[Excerpts from a dataset]
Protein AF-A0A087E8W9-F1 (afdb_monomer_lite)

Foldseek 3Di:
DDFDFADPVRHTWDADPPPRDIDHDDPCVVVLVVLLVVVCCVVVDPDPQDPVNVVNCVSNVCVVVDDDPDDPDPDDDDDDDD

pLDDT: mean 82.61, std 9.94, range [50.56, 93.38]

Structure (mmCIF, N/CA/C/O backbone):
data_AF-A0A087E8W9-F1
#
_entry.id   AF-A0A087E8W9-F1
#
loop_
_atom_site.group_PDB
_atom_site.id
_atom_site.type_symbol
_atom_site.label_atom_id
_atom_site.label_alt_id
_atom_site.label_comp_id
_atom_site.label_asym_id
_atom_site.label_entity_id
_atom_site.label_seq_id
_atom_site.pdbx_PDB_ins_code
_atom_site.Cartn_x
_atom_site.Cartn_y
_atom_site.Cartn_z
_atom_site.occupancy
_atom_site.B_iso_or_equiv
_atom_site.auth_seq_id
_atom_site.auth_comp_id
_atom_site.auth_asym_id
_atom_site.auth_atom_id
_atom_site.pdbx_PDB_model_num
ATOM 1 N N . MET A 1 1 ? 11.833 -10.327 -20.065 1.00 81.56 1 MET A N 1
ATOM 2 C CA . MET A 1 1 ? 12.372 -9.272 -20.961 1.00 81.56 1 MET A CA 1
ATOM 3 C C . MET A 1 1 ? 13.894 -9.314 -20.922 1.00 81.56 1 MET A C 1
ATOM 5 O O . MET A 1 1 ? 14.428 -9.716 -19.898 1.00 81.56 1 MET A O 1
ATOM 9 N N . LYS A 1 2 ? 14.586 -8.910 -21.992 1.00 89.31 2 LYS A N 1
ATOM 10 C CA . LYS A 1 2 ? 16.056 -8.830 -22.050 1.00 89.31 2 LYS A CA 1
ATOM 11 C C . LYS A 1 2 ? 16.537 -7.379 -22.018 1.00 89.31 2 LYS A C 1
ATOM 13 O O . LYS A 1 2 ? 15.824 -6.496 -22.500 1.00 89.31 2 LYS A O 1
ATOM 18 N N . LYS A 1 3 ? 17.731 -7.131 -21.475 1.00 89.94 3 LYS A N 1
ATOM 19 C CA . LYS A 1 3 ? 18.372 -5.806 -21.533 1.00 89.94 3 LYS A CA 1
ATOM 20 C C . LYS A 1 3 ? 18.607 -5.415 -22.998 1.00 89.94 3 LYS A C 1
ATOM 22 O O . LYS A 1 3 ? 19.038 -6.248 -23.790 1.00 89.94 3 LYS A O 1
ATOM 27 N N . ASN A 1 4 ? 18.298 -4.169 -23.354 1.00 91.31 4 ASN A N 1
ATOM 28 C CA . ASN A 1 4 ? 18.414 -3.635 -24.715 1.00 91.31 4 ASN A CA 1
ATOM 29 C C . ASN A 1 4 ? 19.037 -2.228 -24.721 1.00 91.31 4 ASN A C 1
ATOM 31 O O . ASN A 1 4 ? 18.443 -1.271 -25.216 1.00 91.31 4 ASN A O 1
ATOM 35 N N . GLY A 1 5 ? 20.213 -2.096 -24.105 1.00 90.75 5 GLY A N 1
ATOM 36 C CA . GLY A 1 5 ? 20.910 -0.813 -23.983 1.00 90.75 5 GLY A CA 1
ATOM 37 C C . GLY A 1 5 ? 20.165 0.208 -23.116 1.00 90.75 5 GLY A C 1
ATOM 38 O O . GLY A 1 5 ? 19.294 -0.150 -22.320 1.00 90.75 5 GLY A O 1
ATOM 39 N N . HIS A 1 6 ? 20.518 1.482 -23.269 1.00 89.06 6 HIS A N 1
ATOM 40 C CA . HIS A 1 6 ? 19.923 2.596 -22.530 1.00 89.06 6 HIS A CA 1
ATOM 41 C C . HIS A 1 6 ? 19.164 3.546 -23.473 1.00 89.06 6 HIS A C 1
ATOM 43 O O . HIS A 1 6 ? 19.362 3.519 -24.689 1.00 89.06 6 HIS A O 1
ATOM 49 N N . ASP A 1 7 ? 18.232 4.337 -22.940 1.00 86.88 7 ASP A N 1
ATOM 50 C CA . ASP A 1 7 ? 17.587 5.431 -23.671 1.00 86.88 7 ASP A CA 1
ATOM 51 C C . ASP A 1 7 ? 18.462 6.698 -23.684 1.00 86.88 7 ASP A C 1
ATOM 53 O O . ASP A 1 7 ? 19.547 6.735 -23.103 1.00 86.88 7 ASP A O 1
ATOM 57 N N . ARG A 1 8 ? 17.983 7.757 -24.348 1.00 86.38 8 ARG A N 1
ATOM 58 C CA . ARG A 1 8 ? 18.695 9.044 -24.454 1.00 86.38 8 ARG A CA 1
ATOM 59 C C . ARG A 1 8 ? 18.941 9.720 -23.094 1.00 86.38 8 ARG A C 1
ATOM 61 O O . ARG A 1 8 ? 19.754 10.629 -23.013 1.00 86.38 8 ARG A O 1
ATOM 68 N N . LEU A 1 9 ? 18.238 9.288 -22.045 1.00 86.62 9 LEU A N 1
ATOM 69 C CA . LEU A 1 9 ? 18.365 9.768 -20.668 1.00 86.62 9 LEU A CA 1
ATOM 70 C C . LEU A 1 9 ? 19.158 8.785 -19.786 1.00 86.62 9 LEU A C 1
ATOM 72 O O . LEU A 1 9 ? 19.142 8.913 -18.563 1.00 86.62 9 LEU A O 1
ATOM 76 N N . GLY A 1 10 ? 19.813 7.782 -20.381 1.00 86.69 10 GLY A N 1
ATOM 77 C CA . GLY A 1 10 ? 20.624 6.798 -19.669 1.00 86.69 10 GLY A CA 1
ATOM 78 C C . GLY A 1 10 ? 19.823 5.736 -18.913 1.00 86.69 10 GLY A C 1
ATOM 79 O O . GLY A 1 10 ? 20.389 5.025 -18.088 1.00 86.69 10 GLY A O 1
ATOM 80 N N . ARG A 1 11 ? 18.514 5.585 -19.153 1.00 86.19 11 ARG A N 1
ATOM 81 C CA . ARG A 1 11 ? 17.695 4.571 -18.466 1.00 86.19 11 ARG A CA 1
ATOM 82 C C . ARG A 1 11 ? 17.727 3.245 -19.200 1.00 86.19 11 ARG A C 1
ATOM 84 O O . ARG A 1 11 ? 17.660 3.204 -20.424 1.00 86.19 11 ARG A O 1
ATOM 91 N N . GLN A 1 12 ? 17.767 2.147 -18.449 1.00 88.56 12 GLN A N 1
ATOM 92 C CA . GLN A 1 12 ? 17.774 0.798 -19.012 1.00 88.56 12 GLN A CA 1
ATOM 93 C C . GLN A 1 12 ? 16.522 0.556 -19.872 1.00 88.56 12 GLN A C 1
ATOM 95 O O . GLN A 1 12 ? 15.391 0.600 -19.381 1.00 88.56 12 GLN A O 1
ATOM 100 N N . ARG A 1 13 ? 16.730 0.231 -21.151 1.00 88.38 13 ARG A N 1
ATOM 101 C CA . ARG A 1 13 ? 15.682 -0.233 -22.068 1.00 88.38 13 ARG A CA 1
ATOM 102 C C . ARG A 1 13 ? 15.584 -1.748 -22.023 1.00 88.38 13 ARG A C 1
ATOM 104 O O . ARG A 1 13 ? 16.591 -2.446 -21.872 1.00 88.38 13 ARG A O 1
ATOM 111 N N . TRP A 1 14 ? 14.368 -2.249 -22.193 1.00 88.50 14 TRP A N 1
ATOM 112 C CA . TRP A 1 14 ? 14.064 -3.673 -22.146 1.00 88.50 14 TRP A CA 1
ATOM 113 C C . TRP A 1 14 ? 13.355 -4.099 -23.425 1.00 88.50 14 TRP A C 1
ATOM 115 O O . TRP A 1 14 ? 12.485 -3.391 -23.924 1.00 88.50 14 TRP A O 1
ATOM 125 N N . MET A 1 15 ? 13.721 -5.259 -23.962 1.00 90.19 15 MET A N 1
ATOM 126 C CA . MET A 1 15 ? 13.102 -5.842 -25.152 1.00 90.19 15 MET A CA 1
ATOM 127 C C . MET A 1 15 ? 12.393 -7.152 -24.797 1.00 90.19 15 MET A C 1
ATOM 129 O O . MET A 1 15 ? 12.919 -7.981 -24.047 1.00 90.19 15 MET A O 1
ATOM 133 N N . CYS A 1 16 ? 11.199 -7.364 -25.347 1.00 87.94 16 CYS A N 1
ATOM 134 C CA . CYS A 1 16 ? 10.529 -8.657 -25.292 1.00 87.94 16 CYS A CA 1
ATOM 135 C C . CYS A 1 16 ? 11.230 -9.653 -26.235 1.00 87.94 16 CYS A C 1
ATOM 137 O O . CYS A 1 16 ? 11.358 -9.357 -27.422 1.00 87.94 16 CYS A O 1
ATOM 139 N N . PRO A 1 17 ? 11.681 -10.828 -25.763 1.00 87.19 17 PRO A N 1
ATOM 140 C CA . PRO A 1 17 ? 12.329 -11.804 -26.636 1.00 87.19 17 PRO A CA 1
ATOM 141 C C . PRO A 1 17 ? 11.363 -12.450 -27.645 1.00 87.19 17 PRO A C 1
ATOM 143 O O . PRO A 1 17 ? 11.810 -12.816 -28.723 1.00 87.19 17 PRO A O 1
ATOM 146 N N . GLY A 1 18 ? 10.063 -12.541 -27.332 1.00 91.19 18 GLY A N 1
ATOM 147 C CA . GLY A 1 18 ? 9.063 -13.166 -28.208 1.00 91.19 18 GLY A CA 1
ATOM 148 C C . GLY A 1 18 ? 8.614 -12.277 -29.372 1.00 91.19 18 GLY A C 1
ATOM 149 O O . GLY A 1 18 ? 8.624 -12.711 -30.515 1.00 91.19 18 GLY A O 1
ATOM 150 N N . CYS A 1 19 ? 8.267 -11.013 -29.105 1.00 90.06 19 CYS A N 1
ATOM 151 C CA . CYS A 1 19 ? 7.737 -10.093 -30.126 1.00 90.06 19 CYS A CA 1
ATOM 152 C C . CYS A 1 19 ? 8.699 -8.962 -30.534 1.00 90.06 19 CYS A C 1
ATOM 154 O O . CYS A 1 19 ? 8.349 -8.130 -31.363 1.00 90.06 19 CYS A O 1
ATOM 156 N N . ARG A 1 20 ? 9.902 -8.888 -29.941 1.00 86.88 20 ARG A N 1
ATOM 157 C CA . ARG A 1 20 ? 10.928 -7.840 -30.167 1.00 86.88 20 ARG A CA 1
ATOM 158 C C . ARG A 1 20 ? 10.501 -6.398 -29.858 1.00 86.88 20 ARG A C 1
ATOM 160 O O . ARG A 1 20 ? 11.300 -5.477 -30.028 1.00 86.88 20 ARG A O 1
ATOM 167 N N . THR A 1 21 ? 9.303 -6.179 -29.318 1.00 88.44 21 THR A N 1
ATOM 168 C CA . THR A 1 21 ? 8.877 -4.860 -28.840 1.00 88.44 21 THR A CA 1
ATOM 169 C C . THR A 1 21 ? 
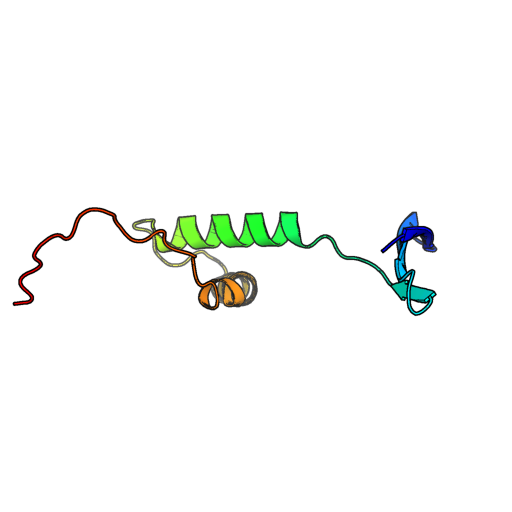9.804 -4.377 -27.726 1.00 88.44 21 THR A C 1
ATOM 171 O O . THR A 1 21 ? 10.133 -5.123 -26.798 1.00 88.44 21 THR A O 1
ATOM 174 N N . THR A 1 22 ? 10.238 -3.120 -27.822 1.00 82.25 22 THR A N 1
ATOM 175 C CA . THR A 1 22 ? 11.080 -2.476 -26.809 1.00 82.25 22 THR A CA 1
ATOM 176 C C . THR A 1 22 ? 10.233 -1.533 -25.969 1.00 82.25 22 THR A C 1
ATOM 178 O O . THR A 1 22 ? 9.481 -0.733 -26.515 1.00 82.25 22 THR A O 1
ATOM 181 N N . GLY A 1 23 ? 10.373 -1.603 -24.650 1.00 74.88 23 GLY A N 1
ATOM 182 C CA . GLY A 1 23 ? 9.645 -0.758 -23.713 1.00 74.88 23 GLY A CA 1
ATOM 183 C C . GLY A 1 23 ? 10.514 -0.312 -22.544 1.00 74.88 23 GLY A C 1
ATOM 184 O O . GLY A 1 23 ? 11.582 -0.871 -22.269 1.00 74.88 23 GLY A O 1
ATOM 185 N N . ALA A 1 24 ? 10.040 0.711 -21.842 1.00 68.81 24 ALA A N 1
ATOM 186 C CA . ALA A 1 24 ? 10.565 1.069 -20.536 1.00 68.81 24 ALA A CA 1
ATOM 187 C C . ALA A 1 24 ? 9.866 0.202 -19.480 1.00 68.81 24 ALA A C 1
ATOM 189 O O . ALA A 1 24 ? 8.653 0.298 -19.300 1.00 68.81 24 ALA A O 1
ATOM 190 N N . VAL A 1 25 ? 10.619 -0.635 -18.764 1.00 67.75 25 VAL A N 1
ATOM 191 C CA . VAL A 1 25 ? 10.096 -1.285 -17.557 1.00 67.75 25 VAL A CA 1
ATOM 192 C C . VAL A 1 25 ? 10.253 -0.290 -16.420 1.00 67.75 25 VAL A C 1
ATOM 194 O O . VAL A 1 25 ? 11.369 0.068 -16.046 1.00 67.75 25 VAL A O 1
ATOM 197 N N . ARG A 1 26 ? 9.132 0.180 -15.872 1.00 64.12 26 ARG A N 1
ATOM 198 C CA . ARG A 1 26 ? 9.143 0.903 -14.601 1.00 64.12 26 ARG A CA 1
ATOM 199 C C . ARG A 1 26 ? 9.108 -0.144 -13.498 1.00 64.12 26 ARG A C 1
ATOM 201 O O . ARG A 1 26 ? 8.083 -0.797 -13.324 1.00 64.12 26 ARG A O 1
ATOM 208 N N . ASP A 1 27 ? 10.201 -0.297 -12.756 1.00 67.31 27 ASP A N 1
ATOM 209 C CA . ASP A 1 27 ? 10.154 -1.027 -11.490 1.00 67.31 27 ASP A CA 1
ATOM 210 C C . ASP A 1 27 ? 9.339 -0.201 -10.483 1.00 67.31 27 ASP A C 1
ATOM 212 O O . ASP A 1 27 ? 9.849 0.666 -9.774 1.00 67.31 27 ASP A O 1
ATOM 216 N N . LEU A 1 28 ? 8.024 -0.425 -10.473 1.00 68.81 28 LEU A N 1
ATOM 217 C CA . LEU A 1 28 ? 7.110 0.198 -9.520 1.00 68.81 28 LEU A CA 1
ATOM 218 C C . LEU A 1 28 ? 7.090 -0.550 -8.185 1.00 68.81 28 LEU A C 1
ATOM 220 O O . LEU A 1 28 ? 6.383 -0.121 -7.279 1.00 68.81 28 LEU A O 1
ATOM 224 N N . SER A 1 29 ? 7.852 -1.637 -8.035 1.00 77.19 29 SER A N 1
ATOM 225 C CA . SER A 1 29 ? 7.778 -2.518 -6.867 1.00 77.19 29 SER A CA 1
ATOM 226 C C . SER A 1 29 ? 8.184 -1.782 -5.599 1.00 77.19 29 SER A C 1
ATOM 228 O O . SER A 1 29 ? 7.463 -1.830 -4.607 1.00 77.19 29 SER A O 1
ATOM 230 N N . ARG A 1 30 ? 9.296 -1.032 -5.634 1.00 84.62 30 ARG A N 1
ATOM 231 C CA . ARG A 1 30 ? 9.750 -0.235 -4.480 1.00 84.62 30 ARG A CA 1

---

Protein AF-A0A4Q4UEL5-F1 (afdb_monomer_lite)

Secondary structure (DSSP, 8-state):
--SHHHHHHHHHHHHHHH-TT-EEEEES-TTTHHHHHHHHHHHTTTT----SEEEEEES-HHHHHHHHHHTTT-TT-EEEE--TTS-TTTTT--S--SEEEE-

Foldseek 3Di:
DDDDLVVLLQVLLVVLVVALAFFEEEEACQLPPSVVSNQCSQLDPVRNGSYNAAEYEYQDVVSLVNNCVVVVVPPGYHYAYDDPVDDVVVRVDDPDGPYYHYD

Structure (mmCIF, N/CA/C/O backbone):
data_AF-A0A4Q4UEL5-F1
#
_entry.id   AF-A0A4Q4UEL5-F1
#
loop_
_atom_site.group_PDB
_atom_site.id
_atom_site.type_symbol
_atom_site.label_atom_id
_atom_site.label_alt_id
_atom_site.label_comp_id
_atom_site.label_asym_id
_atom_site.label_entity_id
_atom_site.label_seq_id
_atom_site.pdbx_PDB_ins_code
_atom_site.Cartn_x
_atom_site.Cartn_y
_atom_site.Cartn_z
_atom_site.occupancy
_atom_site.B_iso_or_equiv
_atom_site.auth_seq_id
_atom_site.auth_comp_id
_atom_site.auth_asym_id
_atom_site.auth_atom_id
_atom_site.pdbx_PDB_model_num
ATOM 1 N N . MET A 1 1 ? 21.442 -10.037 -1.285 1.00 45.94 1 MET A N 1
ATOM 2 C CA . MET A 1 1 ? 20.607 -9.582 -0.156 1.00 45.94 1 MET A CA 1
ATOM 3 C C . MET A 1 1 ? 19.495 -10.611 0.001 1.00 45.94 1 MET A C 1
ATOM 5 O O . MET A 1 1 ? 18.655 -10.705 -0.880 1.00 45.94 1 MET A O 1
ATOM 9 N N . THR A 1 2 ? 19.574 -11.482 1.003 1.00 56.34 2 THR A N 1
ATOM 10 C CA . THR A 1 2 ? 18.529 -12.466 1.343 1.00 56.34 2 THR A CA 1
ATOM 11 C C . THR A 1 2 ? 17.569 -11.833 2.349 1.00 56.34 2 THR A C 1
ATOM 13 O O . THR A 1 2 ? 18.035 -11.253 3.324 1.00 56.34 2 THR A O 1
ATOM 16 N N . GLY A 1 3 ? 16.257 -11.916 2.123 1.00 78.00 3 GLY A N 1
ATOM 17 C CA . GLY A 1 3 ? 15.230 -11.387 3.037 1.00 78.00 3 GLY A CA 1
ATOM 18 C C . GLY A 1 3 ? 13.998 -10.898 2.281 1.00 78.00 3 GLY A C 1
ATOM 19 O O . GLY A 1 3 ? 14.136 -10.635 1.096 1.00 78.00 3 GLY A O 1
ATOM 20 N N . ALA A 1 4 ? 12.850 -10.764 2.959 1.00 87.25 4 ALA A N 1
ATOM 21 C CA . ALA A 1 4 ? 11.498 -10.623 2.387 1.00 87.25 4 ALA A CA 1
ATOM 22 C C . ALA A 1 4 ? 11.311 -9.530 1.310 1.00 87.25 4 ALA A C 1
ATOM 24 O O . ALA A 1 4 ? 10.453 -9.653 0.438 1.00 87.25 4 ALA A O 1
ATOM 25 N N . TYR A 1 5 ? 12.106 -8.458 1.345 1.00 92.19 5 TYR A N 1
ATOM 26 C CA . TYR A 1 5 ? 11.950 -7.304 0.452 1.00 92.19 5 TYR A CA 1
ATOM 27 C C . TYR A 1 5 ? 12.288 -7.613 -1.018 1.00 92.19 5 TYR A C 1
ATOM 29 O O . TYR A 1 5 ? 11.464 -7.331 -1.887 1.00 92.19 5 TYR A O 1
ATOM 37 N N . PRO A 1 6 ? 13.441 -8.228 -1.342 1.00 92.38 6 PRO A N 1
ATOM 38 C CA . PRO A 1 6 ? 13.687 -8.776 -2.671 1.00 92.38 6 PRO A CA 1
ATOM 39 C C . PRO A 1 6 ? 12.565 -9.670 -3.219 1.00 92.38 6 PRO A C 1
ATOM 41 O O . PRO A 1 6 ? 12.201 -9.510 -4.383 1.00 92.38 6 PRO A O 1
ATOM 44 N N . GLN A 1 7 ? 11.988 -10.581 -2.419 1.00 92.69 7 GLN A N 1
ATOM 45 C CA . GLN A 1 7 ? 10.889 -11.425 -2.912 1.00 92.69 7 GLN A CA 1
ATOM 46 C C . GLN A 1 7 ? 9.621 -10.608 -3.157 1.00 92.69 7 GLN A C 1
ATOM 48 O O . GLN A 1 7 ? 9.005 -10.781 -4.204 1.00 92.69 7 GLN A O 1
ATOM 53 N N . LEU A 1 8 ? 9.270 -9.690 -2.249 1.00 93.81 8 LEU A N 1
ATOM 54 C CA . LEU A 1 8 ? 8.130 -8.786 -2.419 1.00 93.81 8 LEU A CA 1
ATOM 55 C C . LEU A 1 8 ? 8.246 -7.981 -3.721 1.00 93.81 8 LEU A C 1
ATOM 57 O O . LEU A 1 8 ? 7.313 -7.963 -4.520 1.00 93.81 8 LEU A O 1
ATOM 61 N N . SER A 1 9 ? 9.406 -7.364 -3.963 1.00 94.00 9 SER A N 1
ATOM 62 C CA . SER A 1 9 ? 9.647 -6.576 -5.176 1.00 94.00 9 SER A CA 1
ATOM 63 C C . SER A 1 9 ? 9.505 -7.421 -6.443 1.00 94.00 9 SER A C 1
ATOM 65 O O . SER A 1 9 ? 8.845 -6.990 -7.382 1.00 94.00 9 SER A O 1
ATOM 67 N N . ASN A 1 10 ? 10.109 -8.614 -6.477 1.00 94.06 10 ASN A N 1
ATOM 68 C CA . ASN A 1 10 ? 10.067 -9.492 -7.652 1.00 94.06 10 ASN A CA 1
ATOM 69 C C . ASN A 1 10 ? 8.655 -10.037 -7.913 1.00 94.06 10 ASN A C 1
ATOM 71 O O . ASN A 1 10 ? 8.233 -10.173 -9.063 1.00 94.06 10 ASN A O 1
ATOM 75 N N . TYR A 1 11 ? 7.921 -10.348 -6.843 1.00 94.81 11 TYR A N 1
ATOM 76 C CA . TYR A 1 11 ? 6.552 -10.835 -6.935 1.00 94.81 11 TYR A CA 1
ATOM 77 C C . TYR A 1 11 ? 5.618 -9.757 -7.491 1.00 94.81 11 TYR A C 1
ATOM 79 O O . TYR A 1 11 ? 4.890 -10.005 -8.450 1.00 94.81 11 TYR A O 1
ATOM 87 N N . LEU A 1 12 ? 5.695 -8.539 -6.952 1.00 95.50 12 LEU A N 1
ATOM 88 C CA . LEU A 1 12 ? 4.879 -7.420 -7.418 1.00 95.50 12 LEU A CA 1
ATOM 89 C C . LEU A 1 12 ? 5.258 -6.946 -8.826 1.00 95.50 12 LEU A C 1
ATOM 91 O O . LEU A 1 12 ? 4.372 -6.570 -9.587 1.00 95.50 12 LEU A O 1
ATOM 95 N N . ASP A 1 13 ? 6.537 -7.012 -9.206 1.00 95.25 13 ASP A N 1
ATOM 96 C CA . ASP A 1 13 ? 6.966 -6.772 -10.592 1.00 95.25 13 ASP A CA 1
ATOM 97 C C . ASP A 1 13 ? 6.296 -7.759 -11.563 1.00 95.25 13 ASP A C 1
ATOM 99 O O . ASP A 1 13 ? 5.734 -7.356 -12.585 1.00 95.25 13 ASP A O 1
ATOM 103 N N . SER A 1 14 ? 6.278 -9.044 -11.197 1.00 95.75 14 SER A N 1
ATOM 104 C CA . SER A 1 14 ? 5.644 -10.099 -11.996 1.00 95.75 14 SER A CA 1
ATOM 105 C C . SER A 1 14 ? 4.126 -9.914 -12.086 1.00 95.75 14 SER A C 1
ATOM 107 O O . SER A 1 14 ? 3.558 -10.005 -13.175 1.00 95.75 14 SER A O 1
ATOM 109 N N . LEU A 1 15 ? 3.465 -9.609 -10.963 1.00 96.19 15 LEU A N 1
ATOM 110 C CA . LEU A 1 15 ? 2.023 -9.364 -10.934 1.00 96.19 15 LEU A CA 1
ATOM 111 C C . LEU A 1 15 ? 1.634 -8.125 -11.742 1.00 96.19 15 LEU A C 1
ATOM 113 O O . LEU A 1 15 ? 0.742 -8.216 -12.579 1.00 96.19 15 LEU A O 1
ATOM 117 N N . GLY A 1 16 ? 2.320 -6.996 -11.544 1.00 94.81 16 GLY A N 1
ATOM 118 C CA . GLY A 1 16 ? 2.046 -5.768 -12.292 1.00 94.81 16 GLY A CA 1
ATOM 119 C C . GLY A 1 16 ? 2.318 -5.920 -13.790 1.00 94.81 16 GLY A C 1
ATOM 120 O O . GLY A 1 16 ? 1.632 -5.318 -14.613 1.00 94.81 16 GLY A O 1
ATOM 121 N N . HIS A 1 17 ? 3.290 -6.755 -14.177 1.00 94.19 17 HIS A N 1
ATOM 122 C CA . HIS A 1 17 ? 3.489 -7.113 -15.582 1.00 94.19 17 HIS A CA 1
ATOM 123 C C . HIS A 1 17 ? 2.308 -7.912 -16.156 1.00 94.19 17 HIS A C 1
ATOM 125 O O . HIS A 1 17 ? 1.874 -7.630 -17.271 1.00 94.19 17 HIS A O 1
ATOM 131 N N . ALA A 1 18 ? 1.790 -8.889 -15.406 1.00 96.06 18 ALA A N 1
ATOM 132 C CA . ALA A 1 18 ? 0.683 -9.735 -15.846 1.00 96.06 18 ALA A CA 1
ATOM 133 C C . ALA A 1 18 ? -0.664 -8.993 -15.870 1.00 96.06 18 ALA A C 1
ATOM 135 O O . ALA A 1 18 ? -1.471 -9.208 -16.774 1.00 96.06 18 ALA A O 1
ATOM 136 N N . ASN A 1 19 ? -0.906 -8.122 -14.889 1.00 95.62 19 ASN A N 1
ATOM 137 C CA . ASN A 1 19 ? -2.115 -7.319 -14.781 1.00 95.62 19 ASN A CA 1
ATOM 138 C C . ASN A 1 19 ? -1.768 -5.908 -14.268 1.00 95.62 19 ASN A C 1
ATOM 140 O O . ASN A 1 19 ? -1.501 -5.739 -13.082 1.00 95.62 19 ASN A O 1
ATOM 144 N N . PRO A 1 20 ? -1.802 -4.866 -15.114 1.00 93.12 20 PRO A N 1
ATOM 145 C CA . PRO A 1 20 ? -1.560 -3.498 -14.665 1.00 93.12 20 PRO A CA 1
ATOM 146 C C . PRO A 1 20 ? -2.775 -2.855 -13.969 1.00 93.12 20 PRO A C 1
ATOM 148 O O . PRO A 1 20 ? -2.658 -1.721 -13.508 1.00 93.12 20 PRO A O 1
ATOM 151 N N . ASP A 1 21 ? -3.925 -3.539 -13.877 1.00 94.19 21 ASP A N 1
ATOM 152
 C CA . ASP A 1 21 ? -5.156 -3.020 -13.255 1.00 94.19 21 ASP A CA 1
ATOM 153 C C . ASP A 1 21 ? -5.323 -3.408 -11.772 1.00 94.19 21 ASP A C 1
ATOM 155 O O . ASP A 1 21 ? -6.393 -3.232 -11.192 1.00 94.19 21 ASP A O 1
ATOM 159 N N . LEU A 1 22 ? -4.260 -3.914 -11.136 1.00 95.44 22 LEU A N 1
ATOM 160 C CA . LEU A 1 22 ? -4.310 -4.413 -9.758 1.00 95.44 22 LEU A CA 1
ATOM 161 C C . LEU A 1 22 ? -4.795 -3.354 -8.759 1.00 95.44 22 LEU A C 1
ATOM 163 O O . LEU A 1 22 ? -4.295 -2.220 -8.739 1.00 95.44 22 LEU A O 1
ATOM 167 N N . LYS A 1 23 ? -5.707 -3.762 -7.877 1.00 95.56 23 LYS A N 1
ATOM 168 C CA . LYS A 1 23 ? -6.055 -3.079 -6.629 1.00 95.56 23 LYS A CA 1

TO DO: Look above for the line holding "ATOM 19 C CA", then set down exactly that line and every line after it up to and including the line holding "ATOM 76 N N", with nothing else.

YOUR RESPONSE:
ATOM 19 C CA . LYS A 1 3 ? 18.372 -5.806 -21.533 1.00 89.94 3 LYS A CA 1
ATOM 20 C C . LYS A 1 3 ? 18.607 -5.415 -22.998 1.00 89.94 3 LYS A C 1
ATOM 22 O O . LYS A 1 3 ? 19.038 -6.248 -23.790 1.00 89.94 3 LYS A O 1
ATOM 27 N N . ASN A 1 4 ? 18.298 -4.169 -23.354 1.00 91.31 4 ASN A N 1
ATOM 28 C CA . ASN A 1 4 ? 18.414 -3.635 -24.715 1.00 91.31 4 ASN A CA 1
ATOM 29 C C . ASN A 1 4 ? 19.037 -2.228 -24.721 1.00 91.31 4 ASN A C 1
ATOM 31 O O . ASN A 1 4 ? 18.443 -1.271 -25.216 1.00 91.31 4 ASN A O 1
ATOM 35 N N . GLY A 1 5 ? 20.213 -2.096 -24.105 1.00 90.75 5 GLY A N 1
ATOM 36 C CA . GLY A 1 5 ? 20.910 -0.813 -23.983 1.00 90.75 5 GLY A CA 1
ATOM 37 C C . GLY A 1 5 ? 20.165 0.208 -23.116 1.00 90.75 5 GLY A C 1
ATOM 38 O O . GLY A 1 5 ? 19.294 -0.150 -22.320 1.00 90.75 5 GLY A O 1
ATOM 39 N N . HIS A 1 6 ? 20.518 1.482 -23.269 1.00 89.06 6 HIS A N 1
ATOM 40 C CA . HIS A 1 6 ? 19.923 2.596 -22.530 1.00 89.06 6 HIS A CA 1
ATOM 41 C C . HIS A 1 6 ? 19.164 3.546 -23.473 1.00 89.06 6 HIS A C 1
ATOM 43 O O . HIS A 1 6 ? 19.362 3.519 -24.689 1.00 89.06 6 HIS A O 1
ATOM 49 N N . ASP A 1 7 ? 18.232 4.337 -22.940 1.00 86.88 7 ASP A N 1
ATOM 50 C CA . ASP A 1 7 ? 17.587 5.431 -23.671 1.00 86.88 7 ASP A CA 1
ATOM 51 C C . ASP A 1 7 ? 18.462 6.698 -23.684 1.00 86.88 7 ASP A C 1
ATOM 53 O O . ASP A 1 7 ? 19.547 6.735 -23.103 1.00 86.88 7 ASP A O 1
ATOM 57 N N . ARG A 1 8 ? 17.983 7.757 -24.348 1.00 86.38 8 ARG A N 1
ATOM 58 C CA . ARG A 1 8 ? 18.695 9.044 -24.454 1.00 86.38 8 ARG A CA 1
ATOM 59 C C . ARG A 1 8 ? 18.941 9.720 -23.094 1.00 86.38 8 ARG A C 1
ATOM 61 O O . ARG A 1 8 ? 19.754 10.629 -23.013 1.00 86.38 8 ARG A O 1
ATOM 68 N N . LEU A 1 9 ? 18.238 9.288 -22.045 1.00 86.62 9 LEU A N 1
ATOM 69 C CA . LEU A 1 9 ? 18.365 9.768 -20.668 1.00 86.62 9 LEU A CA 1
ATOM 70 C C . LEU A 1 9 ? 19.158 8.785 -19.786 1.00 86.62 9 LEU A C 1
ATOM 72 O O . LEU A 1 9 ? 19.142 8.913 -18.563 1.00 86.62 9 LEU A O 1
ATOM 76 N N . GLY A 1 10 ? 19.813 7.782 -20.381 1.00 86.69 10 GLY A N 1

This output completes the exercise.